The actors’ discomfort with the script is
very revealing because, as McAleer puts it in an email he circulated in
response to a Los Angeles Times article about the actors, “The script is comprised entirely of Grand Jury
testimony. No added lines. Just the truth. But the play is Verbatim Theatre,
word-for-word testimony heard by the Grand Jury. The only agenda is the truth.”
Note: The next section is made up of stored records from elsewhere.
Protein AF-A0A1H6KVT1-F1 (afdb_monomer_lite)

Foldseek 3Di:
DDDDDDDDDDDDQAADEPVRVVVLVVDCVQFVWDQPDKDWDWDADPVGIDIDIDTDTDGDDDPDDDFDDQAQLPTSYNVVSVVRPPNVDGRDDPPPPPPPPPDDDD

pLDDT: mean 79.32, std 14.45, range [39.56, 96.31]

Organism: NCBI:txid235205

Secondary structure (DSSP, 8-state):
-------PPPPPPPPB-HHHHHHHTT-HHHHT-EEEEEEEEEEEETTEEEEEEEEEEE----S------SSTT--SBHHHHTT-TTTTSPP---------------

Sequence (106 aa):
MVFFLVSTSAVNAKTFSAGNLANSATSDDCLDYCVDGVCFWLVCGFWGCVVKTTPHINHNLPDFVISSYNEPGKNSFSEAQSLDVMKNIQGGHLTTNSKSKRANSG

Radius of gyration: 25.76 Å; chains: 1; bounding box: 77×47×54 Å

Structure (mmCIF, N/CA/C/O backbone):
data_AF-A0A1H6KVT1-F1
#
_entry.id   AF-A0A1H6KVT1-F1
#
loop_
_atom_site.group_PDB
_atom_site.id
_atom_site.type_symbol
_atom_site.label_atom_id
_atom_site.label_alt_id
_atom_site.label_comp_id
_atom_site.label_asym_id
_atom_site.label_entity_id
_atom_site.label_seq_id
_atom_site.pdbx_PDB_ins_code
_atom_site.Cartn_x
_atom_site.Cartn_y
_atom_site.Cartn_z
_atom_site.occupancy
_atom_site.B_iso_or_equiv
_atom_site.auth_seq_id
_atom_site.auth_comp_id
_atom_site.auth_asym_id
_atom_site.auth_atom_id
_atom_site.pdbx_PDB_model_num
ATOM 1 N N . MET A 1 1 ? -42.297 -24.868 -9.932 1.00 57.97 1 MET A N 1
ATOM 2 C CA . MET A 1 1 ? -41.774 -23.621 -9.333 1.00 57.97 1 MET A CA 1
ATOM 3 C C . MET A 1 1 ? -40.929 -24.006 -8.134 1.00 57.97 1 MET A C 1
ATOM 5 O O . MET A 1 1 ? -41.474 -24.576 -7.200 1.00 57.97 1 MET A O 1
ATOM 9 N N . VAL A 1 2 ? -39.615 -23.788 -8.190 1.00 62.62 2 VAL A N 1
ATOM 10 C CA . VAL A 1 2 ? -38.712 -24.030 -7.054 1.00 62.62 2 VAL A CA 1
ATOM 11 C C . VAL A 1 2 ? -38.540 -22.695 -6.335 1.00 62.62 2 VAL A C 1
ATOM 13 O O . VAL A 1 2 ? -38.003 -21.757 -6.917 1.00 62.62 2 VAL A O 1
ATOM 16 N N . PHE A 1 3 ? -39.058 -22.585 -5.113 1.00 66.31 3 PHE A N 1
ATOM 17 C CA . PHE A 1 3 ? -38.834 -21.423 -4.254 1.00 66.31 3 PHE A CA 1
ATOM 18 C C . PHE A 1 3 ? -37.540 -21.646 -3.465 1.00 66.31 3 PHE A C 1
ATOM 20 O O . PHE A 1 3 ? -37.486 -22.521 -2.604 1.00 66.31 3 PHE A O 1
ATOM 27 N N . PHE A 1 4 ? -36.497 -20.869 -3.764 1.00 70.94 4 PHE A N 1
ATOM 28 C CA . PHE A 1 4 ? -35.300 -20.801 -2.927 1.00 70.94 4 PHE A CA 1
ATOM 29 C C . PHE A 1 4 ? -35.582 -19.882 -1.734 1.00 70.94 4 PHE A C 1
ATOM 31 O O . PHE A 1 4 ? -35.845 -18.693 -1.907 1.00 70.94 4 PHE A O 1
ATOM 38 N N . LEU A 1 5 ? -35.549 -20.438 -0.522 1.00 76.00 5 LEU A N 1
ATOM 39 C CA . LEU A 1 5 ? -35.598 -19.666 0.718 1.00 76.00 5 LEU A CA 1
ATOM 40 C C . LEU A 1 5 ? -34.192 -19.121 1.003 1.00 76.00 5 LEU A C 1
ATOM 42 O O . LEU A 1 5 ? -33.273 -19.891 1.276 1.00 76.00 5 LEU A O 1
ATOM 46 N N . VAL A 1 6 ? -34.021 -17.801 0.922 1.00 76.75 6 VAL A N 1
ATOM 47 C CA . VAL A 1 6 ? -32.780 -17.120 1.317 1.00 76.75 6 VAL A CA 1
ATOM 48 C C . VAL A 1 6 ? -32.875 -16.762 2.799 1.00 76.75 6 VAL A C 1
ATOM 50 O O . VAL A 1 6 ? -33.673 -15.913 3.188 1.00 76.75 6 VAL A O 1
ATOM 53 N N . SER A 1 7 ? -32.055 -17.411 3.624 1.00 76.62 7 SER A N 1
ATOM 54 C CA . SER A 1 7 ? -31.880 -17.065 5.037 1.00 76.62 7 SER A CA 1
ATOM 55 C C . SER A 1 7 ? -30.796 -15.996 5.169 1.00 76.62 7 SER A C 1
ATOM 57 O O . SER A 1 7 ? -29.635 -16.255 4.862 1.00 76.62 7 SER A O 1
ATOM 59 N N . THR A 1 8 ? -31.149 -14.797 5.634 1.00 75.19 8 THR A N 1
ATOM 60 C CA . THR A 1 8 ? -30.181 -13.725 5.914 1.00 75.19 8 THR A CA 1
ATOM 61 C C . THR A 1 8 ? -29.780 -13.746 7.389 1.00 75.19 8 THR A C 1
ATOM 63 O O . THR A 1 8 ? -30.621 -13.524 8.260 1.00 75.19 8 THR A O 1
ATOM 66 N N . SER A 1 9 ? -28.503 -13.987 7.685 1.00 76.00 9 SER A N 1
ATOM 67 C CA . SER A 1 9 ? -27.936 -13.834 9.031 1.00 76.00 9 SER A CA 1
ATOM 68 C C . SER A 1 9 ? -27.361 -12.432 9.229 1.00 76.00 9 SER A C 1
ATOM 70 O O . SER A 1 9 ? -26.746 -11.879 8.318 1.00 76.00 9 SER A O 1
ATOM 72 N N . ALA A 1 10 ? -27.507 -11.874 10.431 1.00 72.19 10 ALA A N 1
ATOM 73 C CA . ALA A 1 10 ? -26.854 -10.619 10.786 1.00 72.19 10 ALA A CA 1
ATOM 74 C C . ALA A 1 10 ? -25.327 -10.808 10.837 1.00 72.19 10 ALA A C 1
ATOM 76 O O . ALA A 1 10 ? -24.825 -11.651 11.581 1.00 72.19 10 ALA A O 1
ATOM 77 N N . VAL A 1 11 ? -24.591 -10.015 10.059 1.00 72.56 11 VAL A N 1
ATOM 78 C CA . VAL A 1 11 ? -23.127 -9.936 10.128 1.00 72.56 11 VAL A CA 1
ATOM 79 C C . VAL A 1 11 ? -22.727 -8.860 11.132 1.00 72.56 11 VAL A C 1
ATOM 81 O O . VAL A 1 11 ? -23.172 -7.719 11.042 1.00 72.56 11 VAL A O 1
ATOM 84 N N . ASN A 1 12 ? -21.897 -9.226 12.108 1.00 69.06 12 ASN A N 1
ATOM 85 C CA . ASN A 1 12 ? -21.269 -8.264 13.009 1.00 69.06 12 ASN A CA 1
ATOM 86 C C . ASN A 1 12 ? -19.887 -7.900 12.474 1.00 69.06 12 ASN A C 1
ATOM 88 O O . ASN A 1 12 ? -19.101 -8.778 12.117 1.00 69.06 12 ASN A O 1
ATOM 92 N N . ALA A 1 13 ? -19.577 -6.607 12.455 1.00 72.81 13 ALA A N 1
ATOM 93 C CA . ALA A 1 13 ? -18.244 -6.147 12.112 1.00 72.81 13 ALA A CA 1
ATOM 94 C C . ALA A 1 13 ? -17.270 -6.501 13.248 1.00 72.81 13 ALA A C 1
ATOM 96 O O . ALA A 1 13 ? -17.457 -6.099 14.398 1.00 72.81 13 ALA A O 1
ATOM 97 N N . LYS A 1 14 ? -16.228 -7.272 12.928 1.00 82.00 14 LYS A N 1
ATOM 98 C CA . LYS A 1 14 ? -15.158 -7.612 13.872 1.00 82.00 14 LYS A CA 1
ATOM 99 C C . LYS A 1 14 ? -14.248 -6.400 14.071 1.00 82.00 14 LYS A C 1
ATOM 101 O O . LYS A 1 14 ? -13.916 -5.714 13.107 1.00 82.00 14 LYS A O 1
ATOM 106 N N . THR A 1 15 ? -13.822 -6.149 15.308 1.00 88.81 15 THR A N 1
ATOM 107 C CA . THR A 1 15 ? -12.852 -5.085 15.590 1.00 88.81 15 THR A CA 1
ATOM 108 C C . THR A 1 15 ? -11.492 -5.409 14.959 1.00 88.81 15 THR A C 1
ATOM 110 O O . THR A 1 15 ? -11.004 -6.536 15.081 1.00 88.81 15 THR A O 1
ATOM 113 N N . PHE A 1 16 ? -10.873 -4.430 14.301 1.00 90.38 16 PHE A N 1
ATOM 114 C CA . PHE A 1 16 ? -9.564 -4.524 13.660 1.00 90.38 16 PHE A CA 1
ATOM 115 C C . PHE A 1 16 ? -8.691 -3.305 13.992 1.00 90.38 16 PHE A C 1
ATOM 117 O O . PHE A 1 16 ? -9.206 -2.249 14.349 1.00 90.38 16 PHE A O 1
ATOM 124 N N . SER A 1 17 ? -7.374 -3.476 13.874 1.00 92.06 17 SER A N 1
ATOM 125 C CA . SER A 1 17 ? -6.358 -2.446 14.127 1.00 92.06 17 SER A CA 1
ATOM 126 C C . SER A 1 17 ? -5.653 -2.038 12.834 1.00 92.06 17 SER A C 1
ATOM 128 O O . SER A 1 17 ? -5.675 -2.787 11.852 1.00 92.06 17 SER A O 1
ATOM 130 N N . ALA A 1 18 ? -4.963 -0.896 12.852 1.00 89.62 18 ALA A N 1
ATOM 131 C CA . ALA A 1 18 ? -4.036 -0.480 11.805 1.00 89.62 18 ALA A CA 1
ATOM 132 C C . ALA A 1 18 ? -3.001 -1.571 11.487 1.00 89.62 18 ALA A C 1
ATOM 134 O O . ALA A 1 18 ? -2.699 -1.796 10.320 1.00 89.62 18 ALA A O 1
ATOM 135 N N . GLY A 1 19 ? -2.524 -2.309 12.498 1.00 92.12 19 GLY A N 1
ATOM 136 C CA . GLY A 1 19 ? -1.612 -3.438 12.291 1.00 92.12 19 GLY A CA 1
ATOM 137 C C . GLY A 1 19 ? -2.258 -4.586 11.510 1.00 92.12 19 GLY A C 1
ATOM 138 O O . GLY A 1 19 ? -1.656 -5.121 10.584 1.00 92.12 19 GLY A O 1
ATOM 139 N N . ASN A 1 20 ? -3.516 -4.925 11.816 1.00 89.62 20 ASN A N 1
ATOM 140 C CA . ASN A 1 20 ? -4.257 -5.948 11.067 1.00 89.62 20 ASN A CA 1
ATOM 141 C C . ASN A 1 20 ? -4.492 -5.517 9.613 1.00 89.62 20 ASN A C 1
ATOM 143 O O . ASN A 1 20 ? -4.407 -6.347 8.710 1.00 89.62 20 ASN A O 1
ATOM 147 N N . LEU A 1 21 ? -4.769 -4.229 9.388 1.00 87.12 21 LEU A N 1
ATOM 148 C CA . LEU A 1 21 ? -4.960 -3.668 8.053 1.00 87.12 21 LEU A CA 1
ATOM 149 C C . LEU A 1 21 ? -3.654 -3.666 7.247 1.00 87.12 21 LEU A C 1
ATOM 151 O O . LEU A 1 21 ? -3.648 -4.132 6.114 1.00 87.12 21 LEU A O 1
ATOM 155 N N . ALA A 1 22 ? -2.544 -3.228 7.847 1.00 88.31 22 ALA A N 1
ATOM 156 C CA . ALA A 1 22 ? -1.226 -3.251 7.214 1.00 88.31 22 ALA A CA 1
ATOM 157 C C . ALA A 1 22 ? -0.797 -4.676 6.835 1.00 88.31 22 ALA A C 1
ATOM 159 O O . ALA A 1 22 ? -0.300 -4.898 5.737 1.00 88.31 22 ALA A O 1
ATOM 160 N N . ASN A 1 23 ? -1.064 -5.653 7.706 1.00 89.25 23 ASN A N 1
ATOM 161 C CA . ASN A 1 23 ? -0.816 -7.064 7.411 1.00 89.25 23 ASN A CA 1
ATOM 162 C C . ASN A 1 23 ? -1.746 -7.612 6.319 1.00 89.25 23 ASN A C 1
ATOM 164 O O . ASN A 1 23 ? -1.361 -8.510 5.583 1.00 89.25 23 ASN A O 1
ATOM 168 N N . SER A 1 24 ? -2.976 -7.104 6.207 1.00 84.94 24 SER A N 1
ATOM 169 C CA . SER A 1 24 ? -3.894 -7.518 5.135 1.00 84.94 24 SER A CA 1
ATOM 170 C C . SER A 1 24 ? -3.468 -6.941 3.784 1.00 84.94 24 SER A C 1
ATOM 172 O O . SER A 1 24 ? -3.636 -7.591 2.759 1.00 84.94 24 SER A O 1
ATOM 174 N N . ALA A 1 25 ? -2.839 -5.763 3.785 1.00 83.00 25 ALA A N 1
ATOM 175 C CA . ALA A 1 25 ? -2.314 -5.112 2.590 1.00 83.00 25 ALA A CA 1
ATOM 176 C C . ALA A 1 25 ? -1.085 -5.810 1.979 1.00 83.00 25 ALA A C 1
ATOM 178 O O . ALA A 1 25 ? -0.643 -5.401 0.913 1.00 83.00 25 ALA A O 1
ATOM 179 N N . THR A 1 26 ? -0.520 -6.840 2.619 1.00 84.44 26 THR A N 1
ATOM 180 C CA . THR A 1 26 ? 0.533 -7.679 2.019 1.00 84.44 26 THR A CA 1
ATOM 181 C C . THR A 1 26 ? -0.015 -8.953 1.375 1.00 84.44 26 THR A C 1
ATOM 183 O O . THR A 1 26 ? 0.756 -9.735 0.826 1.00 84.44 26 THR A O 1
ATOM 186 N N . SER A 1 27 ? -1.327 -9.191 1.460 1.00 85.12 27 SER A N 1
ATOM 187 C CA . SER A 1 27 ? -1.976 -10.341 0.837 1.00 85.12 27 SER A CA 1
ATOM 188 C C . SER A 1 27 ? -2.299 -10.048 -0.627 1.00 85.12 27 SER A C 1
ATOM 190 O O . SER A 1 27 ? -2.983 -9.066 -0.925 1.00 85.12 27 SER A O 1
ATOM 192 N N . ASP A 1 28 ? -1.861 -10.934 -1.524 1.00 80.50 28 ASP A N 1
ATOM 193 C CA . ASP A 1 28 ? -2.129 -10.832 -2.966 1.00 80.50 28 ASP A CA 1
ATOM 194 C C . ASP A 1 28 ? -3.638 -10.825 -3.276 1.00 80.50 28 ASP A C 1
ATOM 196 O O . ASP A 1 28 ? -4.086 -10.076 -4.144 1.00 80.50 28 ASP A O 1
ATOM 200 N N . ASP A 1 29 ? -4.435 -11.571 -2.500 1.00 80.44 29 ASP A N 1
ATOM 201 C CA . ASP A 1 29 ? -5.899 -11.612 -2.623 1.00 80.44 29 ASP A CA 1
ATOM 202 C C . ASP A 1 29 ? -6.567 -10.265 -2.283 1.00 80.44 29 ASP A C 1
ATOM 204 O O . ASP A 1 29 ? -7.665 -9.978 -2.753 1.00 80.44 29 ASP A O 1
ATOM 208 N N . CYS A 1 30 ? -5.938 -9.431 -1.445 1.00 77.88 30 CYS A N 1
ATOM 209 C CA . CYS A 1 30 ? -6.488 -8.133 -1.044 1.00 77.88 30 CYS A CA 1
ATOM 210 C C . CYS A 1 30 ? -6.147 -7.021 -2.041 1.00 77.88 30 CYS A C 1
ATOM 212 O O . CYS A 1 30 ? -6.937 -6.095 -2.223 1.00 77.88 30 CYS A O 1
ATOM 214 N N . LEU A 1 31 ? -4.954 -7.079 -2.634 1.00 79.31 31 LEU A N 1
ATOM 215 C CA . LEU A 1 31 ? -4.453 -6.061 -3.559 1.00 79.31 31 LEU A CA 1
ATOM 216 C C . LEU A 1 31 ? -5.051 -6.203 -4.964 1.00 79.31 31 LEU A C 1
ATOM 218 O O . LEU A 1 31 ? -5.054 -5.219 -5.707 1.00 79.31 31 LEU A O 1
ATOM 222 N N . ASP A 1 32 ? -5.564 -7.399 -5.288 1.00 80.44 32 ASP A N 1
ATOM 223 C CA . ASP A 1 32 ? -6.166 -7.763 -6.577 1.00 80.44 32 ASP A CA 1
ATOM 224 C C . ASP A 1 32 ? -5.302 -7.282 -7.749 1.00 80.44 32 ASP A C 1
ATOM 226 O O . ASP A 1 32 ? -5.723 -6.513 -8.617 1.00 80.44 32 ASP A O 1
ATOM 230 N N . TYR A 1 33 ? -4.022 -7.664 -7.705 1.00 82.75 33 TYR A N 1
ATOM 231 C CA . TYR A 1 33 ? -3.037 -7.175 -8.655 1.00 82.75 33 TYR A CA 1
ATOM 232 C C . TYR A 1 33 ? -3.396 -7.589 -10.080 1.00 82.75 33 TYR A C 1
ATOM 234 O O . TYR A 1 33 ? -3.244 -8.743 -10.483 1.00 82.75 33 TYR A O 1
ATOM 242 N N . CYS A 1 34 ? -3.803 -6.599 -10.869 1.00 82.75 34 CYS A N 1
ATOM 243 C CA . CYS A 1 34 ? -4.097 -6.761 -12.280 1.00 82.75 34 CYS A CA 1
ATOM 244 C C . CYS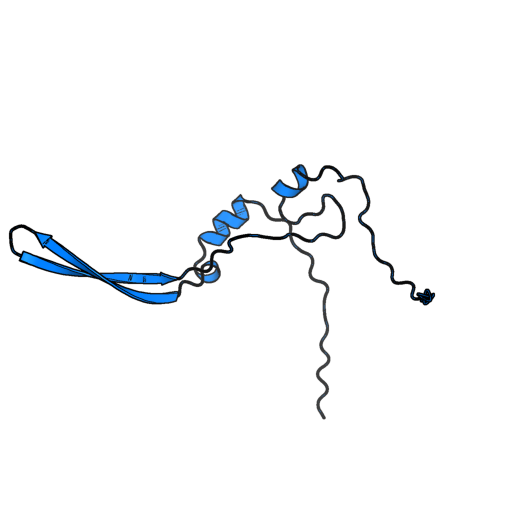 A 1 34 ? -2.986 -6.128 -13.114 1.00 82.75 34 CYS A C 1
ATOM 246 O O . CYS A 1 34 ? -2.675 -4.944 -12.971 1.00 82.75 34 CYS A O 1
ATOM 248 N N . VAL A 1 35 ? -2.409 -6.914 -14.024 1.00 89.31 35 VAL A N 1
ATOM 249 C CA . VAL A 1 35 ? -1.532 -6.372 -15.065 1.00 89.31 35 VAL A CA 1
ATOM 250 C C . VAL A 1 35 ? -2.426 -5.756 -16.136 1.00 89.31 35 VAL A C 1
ATOM 252 O O . VAL A 1 35 ? -3.008 -6.464 -16.955 1.00 89.31 35 VAL A O 1
ATOM 255 N N . ASP A 1 36 ? -2.567 -4.437 -16.101 1.00 91.88 36 ASP A N 1
ATOM 256 C CA . ASP A 1 36 ? -3.408 -3.667 -17.022 1.00 91.88 36 ASP A CA 1
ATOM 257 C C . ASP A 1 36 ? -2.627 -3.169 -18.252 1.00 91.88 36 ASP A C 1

Nowhere in the L.A. Times piece is
this made clear about the script.
At the end of the play, the audience is invited
to vote on whether Wilson should have been indicted. “This time the audience
gets to be the Grand Jury,” McAleer wrote on the play’s Indiegogo crowdfunding page. “The performances in Los Angeles will be
dramatized staged readings with interactive voting. Every night the audience
will decide who’s telling the truth, decide who’s lying, and decide if they
would indict Darren Wilson for the shooting of Michael Brown.”
One actor, Philip Casnoff, showed up for the
first rehearsal of Ferguson without
having even read the full script. He assumed that the testimony would consist
of a variety of viewpoints that would, at the very least, reflect a “fog of
war,” if not actually condemn Officer Wilson. But then he realized that the
testimony didn’t bolster the “Hands Up, Don’t Shoot” narrative that the left used
to gin up angry protests nationwide; instead, it supports Wilson’s side of the
story.
The play ends with the prosecutor asking a
witness, “Do you feel like this could have ended up any other way?” The witness
replies, “Yeah, it could have, if Michael Brown had just stopped running,”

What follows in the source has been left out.